Work item. Print the lines in the listing below that fall between the line with "ATOM 18 N N" and the line with "ATOM 31 O O", those two lines included, exactly as they stand and with nothing else.

◇ ◇ ◇ ◇

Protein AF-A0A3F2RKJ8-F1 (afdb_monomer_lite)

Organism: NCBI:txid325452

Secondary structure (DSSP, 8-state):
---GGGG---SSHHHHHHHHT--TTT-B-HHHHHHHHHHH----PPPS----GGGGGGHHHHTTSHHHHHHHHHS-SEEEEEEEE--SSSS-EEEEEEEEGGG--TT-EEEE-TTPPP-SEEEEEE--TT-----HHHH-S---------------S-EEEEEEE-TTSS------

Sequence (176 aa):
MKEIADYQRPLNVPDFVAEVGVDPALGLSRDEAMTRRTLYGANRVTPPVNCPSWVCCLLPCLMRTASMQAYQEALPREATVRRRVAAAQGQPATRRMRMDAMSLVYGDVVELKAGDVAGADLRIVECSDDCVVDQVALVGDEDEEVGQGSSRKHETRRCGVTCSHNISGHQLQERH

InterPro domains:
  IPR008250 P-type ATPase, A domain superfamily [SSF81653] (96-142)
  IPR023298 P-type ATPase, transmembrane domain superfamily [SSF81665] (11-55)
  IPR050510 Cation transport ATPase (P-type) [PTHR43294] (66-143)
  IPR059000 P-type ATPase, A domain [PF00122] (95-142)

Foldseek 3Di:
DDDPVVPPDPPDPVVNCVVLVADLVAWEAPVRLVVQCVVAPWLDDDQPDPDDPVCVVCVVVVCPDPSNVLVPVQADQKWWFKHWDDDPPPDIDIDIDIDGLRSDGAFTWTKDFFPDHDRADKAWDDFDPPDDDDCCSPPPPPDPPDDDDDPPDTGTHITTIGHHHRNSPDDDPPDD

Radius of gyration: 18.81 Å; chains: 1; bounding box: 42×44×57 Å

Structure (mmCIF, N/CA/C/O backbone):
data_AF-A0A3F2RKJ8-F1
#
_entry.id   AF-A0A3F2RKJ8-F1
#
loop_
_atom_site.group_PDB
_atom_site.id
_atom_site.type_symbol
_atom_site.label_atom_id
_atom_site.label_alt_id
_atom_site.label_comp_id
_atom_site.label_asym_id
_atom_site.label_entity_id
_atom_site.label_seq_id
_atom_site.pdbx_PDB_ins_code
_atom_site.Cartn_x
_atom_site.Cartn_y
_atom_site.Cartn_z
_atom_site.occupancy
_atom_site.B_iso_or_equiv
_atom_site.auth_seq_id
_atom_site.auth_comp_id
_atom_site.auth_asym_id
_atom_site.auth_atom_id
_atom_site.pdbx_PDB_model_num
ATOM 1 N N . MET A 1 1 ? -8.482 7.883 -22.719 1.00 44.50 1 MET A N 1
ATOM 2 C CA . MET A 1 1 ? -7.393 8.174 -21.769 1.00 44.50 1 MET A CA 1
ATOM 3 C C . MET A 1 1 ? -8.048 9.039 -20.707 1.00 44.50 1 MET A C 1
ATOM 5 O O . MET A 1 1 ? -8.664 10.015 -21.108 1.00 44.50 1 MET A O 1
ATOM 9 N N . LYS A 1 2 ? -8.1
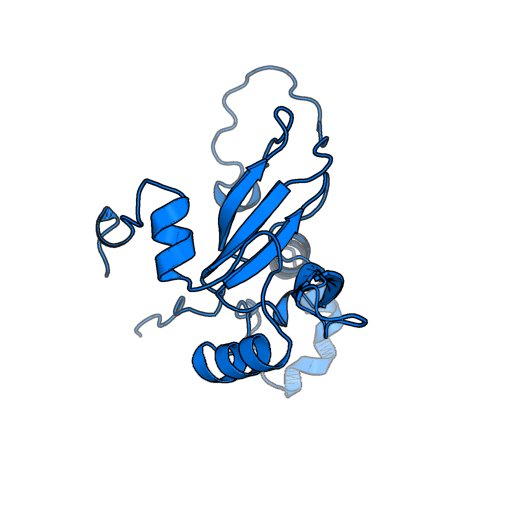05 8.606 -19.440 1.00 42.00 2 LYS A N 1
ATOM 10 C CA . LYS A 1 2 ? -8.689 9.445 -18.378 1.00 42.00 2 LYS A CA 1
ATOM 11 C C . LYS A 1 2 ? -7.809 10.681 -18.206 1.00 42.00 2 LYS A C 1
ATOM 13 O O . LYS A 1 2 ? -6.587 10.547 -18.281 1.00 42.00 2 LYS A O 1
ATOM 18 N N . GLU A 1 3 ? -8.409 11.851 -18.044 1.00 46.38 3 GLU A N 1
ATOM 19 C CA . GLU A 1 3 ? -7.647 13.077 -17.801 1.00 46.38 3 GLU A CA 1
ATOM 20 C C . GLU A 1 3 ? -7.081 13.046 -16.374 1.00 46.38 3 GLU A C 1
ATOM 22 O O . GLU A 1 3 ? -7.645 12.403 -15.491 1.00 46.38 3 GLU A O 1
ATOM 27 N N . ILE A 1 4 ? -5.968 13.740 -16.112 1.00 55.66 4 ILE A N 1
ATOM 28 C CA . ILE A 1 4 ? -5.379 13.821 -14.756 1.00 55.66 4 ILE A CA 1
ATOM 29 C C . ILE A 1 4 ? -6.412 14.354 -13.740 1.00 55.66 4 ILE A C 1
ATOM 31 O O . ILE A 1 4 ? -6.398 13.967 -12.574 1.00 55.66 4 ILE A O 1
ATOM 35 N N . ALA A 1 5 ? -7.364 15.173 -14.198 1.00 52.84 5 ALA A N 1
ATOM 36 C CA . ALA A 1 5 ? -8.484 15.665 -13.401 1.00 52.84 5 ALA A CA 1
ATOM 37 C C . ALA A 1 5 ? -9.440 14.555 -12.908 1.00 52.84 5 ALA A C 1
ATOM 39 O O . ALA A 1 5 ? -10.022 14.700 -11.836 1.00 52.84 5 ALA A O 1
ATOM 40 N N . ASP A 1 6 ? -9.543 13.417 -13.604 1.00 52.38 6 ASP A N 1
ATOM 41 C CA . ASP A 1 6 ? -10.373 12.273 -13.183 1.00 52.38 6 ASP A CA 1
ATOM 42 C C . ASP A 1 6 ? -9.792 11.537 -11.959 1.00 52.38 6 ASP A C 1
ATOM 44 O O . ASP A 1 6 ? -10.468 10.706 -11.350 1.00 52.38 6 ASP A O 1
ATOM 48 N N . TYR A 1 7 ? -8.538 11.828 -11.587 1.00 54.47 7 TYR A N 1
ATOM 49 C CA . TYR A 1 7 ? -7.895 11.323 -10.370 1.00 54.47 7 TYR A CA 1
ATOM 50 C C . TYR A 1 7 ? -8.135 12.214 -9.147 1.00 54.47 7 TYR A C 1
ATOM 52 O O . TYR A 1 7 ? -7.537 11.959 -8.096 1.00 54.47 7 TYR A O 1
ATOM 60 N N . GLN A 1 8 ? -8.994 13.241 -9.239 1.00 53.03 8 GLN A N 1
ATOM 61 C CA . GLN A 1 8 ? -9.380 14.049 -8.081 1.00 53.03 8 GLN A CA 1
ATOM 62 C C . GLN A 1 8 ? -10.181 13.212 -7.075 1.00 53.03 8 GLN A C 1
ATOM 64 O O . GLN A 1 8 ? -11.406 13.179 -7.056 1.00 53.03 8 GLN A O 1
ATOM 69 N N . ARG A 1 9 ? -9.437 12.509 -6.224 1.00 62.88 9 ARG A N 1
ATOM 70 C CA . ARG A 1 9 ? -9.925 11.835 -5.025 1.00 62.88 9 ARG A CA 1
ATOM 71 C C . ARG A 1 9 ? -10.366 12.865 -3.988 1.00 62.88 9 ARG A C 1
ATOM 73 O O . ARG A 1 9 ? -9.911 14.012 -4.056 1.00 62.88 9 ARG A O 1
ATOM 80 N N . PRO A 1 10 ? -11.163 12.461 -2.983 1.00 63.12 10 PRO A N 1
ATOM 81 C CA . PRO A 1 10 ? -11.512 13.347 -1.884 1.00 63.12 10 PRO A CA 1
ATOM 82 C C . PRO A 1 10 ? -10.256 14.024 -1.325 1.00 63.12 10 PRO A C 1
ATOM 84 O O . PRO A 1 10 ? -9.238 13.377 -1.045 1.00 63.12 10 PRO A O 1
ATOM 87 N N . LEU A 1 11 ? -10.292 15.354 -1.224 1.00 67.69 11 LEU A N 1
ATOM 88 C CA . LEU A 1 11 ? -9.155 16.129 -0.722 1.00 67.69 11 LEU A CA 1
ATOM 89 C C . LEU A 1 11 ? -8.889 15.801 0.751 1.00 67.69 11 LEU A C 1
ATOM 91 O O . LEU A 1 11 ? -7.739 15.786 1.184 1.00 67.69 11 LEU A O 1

◇ ◇ ◇ ◇

Exercise response.
ATOM 18 N N . GLU A 1 3 ? -8.409 11.851 -18.044 1.00 46.38 3 GLU A N 1
ATOM 19 C CA . GLU A 1 3 ? -7.647 13.077 -17.801 1.00 46.38 3 GLU A CA 1
ATOM 20 C C . GLU A 1 3 ? -7.081 13.046 -16.374 1.00 46.38 3 GLU A C 1
ATOM 22 O O . GLU A 1 3 ? -7.645 12.403 -15.491 1.00 46.38 3 GLU A O 1
ATOM 27 N N . ILE A 1 4 ? -5.968 13.740 -16.112 1.00 55.66 4 ILE A N 1
ATOM 28 C CA . ILE A 1 4 ? -5.379 13.821 -14.756 1.00 55.66 4 ILE A CA 1
ATOM 29 C C . ILE A 1 4 ? -6.412 14.354 -13.740 1.00 55.66 4 ILE A C 1
ATOM 31 O O . ILE A 1 4 ? -6.398 13.967 -12.574 1.00 55.66 4 ILE A O 1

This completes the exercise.